The repo ships scripts that follow a four-stage EXP 1 → EXP 4 flow. Stages build on the best settings from the previous step where applicable. For a fuller account of each partition style (EXP 2) and each aggregation style (EXP 3), read Supported distributed RF patterns.

EXP 1 — Hyperparameters

Runs before simulating federated split data.

  • Search: number of trees (odd counts in a configured range, e.g. 1–100), gini vs entropy, SV vs WV.
  • Output: One best configuration reused in later experiments.

Script: run_exp1_hparams.py

EXP 2 — Independent client forests

Each client trains with the EXP 1 configuration.
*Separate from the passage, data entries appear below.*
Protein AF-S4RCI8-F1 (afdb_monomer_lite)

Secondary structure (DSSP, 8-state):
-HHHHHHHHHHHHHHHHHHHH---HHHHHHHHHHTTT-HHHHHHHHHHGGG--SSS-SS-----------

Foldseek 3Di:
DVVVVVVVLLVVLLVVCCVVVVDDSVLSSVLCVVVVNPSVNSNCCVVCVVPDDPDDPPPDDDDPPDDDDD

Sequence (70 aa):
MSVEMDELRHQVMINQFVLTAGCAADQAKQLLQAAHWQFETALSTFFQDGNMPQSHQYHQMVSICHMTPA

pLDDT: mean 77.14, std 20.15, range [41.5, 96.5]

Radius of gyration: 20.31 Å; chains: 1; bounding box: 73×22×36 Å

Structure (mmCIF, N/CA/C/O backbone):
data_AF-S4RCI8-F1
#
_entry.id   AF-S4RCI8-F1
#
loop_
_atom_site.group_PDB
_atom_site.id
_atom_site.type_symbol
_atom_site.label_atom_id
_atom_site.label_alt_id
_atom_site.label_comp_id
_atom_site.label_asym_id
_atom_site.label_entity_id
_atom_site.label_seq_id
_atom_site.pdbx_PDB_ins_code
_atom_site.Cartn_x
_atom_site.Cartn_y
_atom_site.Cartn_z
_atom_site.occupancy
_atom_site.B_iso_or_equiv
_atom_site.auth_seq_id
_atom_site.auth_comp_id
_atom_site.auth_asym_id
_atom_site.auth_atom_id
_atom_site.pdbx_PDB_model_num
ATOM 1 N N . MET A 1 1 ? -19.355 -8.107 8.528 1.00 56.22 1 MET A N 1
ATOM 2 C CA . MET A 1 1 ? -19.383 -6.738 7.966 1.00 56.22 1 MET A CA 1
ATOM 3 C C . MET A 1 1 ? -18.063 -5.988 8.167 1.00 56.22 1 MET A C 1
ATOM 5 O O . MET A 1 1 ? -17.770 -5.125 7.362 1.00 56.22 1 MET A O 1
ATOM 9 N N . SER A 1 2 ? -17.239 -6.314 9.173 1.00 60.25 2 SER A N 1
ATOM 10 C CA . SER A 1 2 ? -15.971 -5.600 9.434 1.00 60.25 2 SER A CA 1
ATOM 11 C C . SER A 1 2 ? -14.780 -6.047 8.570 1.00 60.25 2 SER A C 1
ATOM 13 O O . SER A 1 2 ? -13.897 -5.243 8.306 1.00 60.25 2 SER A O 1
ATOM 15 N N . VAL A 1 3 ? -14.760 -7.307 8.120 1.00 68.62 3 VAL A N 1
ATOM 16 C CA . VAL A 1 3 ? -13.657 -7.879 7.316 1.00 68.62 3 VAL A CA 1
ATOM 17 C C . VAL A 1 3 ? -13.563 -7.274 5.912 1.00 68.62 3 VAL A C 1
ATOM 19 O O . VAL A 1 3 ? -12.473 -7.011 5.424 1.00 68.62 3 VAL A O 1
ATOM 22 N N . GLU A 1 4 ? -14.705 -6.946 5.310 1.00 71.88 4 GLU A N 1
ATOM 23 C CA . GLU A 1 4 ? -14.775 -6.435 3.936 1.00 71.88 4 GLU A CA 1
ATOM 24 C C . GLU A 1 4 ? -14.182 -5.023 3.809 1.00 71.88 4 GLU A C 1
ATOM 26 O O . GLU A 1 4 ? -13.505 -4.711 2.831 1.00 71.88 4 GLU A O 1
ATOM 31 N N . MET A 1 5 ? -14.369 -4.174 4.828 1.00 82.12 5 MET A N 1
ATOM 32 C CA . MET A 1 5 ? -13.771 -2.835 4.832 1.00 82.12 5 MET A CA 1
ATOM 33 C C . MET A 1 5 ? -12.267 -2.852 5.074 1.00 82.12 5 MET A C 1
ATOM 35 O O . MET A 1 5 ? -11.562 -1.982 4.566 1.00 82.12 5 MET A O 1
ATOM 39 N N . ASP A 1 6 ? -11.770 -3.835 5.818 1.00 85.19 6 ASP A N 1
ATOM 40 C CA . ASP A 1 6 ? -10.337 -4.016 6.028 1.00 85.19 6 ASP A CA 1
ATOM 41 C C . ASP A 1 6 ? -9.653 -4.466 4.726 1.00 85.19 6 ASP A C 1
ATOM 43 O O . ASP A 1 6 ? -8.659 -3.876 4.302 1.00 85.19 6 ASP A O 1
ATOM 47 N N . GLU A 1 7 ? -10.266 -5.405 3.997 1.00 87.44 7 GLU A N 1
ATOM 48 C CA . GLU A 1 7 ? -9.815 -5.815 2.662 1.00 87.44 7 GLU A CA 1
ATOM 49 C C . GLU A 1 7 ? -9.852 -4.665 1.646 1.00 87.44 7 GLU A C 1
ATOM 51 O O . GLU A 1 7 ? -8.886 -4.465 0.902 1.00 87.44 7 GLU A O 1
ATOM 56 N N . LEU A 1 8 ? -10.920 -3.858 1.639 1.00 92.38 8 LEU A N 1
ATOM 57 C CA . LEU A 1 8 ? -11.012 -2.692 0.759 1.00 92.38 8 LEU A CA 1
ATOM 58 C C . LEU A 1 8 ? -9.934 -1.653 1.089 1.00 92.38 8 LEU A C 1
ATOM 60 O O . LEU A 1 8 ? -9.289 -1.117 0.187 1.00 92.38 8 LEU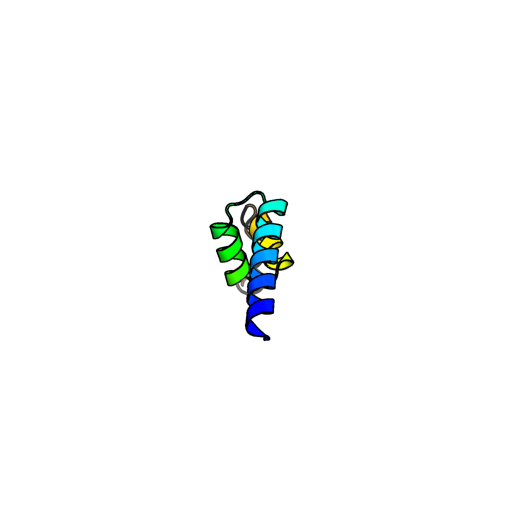 A O 1
ATOM 64 N N . ARG A 1 9 ? -9.696 -1.390 2.377 1.00 91.75 9 ARG A N 1
ATOM 65 C CA . ARG A 1 9 ? -8.653 -0.466 2.835 1.00 91.75 9 ARG A CA 1
ATOM 66 C C . ARG A 1 9 ? -7.267 -0.941 2.393 1.00 91.75 9 ARG A C 1
ATOM 68 O O . ARG A 1 9 ? -6.482 -0.134 1.897 1.00 91.75 9 ARG A O 1
ATOM 75 N N . HIS A 1 10 ? -6.980 -2.236 2.524 1.00 94.00 10 HIS A N 1
ATOM 76 C CA . HIS A 1 10 ? -5.742 -2.848 2.043 1.00 94.00 10 HIS A CA 1
ATOM 77 C C . HIS A 1 10 ? -5.555 -2.672 0.532 1.00 94.00 10 HIS A C 1
ATOM 79 O O . HIS A 1 10 ? -4.492 -2.235 0.093 1.00 94.00 10 HIS A O 1
ATOM 85 N N . GLN A 1 11 ? -6.597 -2.923 -0.261 1.00 94.44 11 GLN A N 1
ATOM 86 C CA . GLN A 1 11 ? -6.571 -2.720 -1.713 1.00 94.44 11 GLN A CA 1
ATOM 87 C C . GLN A 1 11 ? -6.338 -1.253 -2.100 1.00 94.44 11 GLN A C 1
ATOM 89 O O . GLN A 1 11 ? -5.498 -0.958 -2.951 1.00 94.44 11 GLN A O 1
ATOM 94 N N . VAL A 1 12 ? -7.027 -0.315 -1.444 1.00 95.38 12 VAL A N 1
ATOM 95 C CA . VAL A 1 12 ? -6.837 1.125 -1.682 1.00 95.38 12 VAL A CA 1
ATOM 96 C C . VAL A 1 12 ? -5.413 1.554 -1.336 1.00 95.38 12 VAL A C 1
ATOM 98 O O . VAL A 1 12 ? -4.815 2.315 -2.094 1.00 95.38 12 VAL A O 1
ATOM 101 N N . MET A 1 13 ? -4.837 1.044 -0.243 1.00 95.44 13 MET A N 1
ATOM 102 C CA . MET A 1 13 ? -3.446 1.332 0.115 1.00 95.44 13 MET A CA 1
ATOM 103 C C . MET A 1 13 ? -2.460 0.806 -0.932 1.00 95.44 13 MET A C 1
ATOM 105 O O . MET A 1 13 ? -1.541 1.535 -1.299 1.00 95.44 13 MET A O 1
ATOM 109 N N . ILE A 1 14 ? -2.666 -0.407 -1.458 1.00 96.44 14 ILE A N 1
ATOM 110 C CA . ILE A 1 14 ? -1.831 -0.963 -2.536 1.00 96.44 14 ILE A CA 1
ATOM 111 C C . ILE A 1 14 ? -1.901 -0.066 -3.772 1.00 96.44 14 ILE A C 1
ATOM 113 O O . ILE A 1 14 ? -0.865 0.344 -4.289 1.00 96.44 14 ILE A O 1
ATOM 117 N N . ASN A 1 15 ? -3.106 0.298 -4.212 1.00 95.81 15 ASN A N 1
ATOM 118 C CA . ASN A 1 15 ? -3.281 1.152 -5.385 1.00 95.81 15 ASN A CA 1
ATOM 119 C C . ASN A 1 15 ? -2.664 2.536 -5.184 1.00 95.81 15 ASN A C 1
ATOM 121 O O . ASN A 1 15 ? -1.974 3.032 -6.070 1.00 95.81 15 ASN A O 1
ATOM 125 N N . GLN A 1 16 ? -2.850 3.140 -4.009 1.00 96.50 16 GLN A N 1
ATOM 126 C CA . GLN A 1 16 ? -2.216 4.416 -3.692 1.00 96.50 16 GLN A CA 1
ATOM 127 C C . GLN A 1 16 ? -0.694 4.322 -3.714 1.00 96.50 16 GLN A C 1
ATOM 129 O O . GLN A 1 16 ? -0.029 5.241 -4.190 1.00 96.50 16 GLN A O 1
ATOM 134 N N . PHE A 1 17 ? -0.134 3.213 -3.238 1.00 95.19 17 PHE A N 1
ATOM 135 C CA . PHE A 1 17 ? 1.305 3.005 -3.239 1.00 95.19 17 PHE A CA 1
ATOM 136 C C . PHE A 1 17 ? 1.827 2.872 -4.669 1.00 95.19 17 PHE A C 1
ATOM 138 O O . PHE A 1 17 ? 2.783 3.546 -5.033 1.00 95.19 17 PHE A O 1
ATOM 145 N N . VAL A 1 18 ? 1.164 2.067 -5.502 1.00 95.81 18 VAL A N 1
ATOM 146 C CA . VAL A 1 18 ? 1.487 1.905 -6.928 1.00 95.81 18 VAL A CA 1
ATOM 147 C C . VAL A 1 18 ? 1.432 3.241 -7.666 1.00 95.81 18 VAL A C 1
ATOM 149 O O . VAL A 1 18 ? 2.358 3.563 -8.402 1.00 95.81 18 VAL A O 1
ATOM 152 N N . LEU A 1 19 ? 0.389 4.042 -7.444 1.00 95.44 19 LEU A N 1
ATOM 153 C CA . LEU A 1 19 ? 0.235 5.350 -8.087 1.00 95.44 19 LEU A CA 1
ATOM 154 C C . LEU A 1 19 ? 1.298 6.361 -7.636 1.00 95.44 19 LEU A C 1
ATOM 156 O O . LEU A 1 19 ? 1.726 7.187 -8.435 1.00 95.44 19 LEU A O 1
ATOM 160 N N . THR A 1 20 ? 1.727 6.295 -6.373 1.00 93.44 20 THR A N 1
ATOM 161 C CA . THR A 1 20 ? 2.699 7.241 -5.798 1.00 93.44 20 THR A CA 1
ATOM 162 C C . THR A 1 20 ? 4.142 6.847 -6.119 1.00 93.44 20 THR A C 1
ATOM 164 O O . THR A 1 20 ? 4.942 7.686 -6.520 1.00 93.44 20 THR A O 1
ATOM 167 N N . ALA A 1 21 ? 4.483 5.571 -5.933 1.00 91.88 21 ALA A N 1
ATOM 168 C CA . ALA A 1 21 ? 5.832 5.031 -6.086 1.00 91.88 21 ALA A CA 1
ATOM 169 C C . ALA A 1 21 ? 6.118 4.487 -7.496 1.00 91.88 21 ALA A C 1
ATOM 171 O O . ALA A 1 21 ? 7.265 4.180 -7.812 1.00 91.88 21 ALA A O 1
ATOM 172 N N . GLY A 1 22 ? 5.093 4.320 -8.338 1.00 92.69 22 GLY A N 1
ATOM 173 C CA . GLY A 1 22 ? 5.231 3.781 -9.695 1.00 92.69 22 GLY A CA 1
ATOM 174 C C . GLY A 1 22 ? 5.652 2.307 -9.747 1.00 92.69 22 GLY A C 1
ATOM 175 O O . GLY A 1 22 ? 6.249 1.880 -10.731 1.00 92.69 22 GLY A O 1
ATOM 176 N N . CYS A 1 23 ? 5.393 1.534 -8.689 1.00 92.00 23 CYS A N 1
ATOM 177 C CA . CYS A 1 23 ? 5.833 0.138 -8.561 1.00 92.00 23 CYS A CA 1
ATOM 178 C C . CYS A 1 23 ? 4.750 -0.878 -8.922 1.00 92.00 23 CYS A C 1
ATOM 180 O O . CYS A 1 23 ? 3.574 -0.548 -9.025 1.00 92.00 23 CYS A O 1
ATOM 182 N N . ALA A 1 24 ? 5.132 -2.148 -9.062 1.00 95.25 24 ALA A N 1
ATOM 183 C CA . ALA A 1 24 ? 4.169 -3.230 -9.233 1.00 95.25 24 ALA A CA 1
ATOM 184 C C . ALA A 1 24 ? 3.289 -3.405 -7.979 1.00 95.25 24 ALA A C 1
ATOM 186 O O . ALA A 1 24 ? 3.763 -3.277 -6.849 1.00 95.25 24 ALA A O 1
ATOM 187 N N . ALA A 1 25 ? 2.018 -3.768 -8.175 1.00 94.06 25 ALA A N 1
ATOM 188 C CA . ALA A 1 25 ? 1.068 -3.992 -7.079 1.00 94.06 25 ALA A CA 1
ATOM 189 C C . ALA A 1 25 ? 1.523 -5.083 -6.097 1.00 94.06 25 ALA A C 1
ATOM 191 O O . ALA A 1 25 ? 1.299 -4.961 -4.894 1.00 94.06 25 ALA A O 1
ATOM 192 N N . ASP A 1 26 ? 2.208 -6.118 -6.590 1.00 93.81 26 ASP A N 1
ATOM 193 C CA . ASP A 1 26 ? 2.760 -7.180 -5.745 1.00 93.81 26 ASP A CA 1
ATOM 194 C C . ASP A 1 26 ? 3.869 -6.651 -4.818 1.00 93.81 26 ASP A C 1
ATOM 196 O O . ASP A 1 26 ? 3.860 -6.897 -3.613 1.00 93.81 26 ASP A O 1
ATOM 200 N N . GLN A 1 27 ? 4.755 -5.806 -5.352 1.00 92.44 27 GLN A N 1
ATOM 201 C CA . GLN A 1 27 ? 5.816 -5.160 -4.580 1.00 92.44 27 GLN A CA 1
ATOM 202 C C . GLN A 1 27 ? 5.248 -4.175 -3.549 1.00 92.44 27 GLN A C 1
ATOM 204 O O . GLN A 1 27 ? 5.661 -4.183 -2.389 1.00 92.44 27 GLN A O 1
ATOM 209 N N . ALA A 1 28 ? 4.256 -3.372 -3.943 1.00 94.50 28 ALA A N 1
ATOM 210 C CA . ALA A 1 28 ? 3.529 -2.486 -3.037 1.00 94.50 28 ALA A CA 1
ATOM 211 C C . ALA A 1 28 ? 2.879 -3.260 -1.881 1.00 94.50 28 ALA A C 1
ATOM 213 O O . ALA A 1 28 ? 2.982 -2.855 -0.723 1.00 94.50 28 ALA A O 1
ATOM 214 N N . LYS A 1 29 ? 2.251 -4.404 -2.177 1.00 94.25 29 LYS A N 1
ATOM 215 C CA . LYS A 1 29 ? 1.643 -5.276 -1.171 1.00 94.25 29 LYS A CA 1
ATOM 216 C C . LYS A 1 29 ? 2.679 -5.806 -0.182 1.00 94.25 29 LYS A C 1
ATOM 218 O O . LYS A 1 29 ? 2.449 -5.707 1.019 1.00 94.25 29 LYS A O 1
ATOM 223 N N . GLN A 1 30 ? 3.813 -6.317 -0.659 1.00 94.44 30 GLN A N 1
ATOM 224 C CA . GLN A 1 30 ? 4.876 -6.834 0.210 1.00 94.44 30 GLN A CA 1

Data split style matters:

Sub-exp Split idea
2.1 Feature-based partitions; test on the client’s slice and on the full test set.
2.2 Uniform random shards of equal size; evaluate on the full test set.
2.3 Same sizes as 2.1 but randomize which samples go to which client.

Script: run_exp2_clients.py

EXP 3 — Global RF via federation

Merge client RFs with RF_S_DTs_A, RF_S_DTs_WA, RF_S_DTs_A_All, or RF_S_DTs_WA_All; compare the global model to independent RFs, best single client, and (if run) a centralized baseline.

Script: run_exp3_federation.py

EXP 4 — Differential privacy

  • Clients train DP random forests (example ε values: 0.1, 0.5, 1, 5).
  • Each DP model is scored on the full test set; then trees are merged using the best strategy from EXP 3.
  • Compare: DP per-client, federated DP global, and non-DP global.

Script: run_exp4_dp_federation.py


See Getting started for one-line commands to run each script.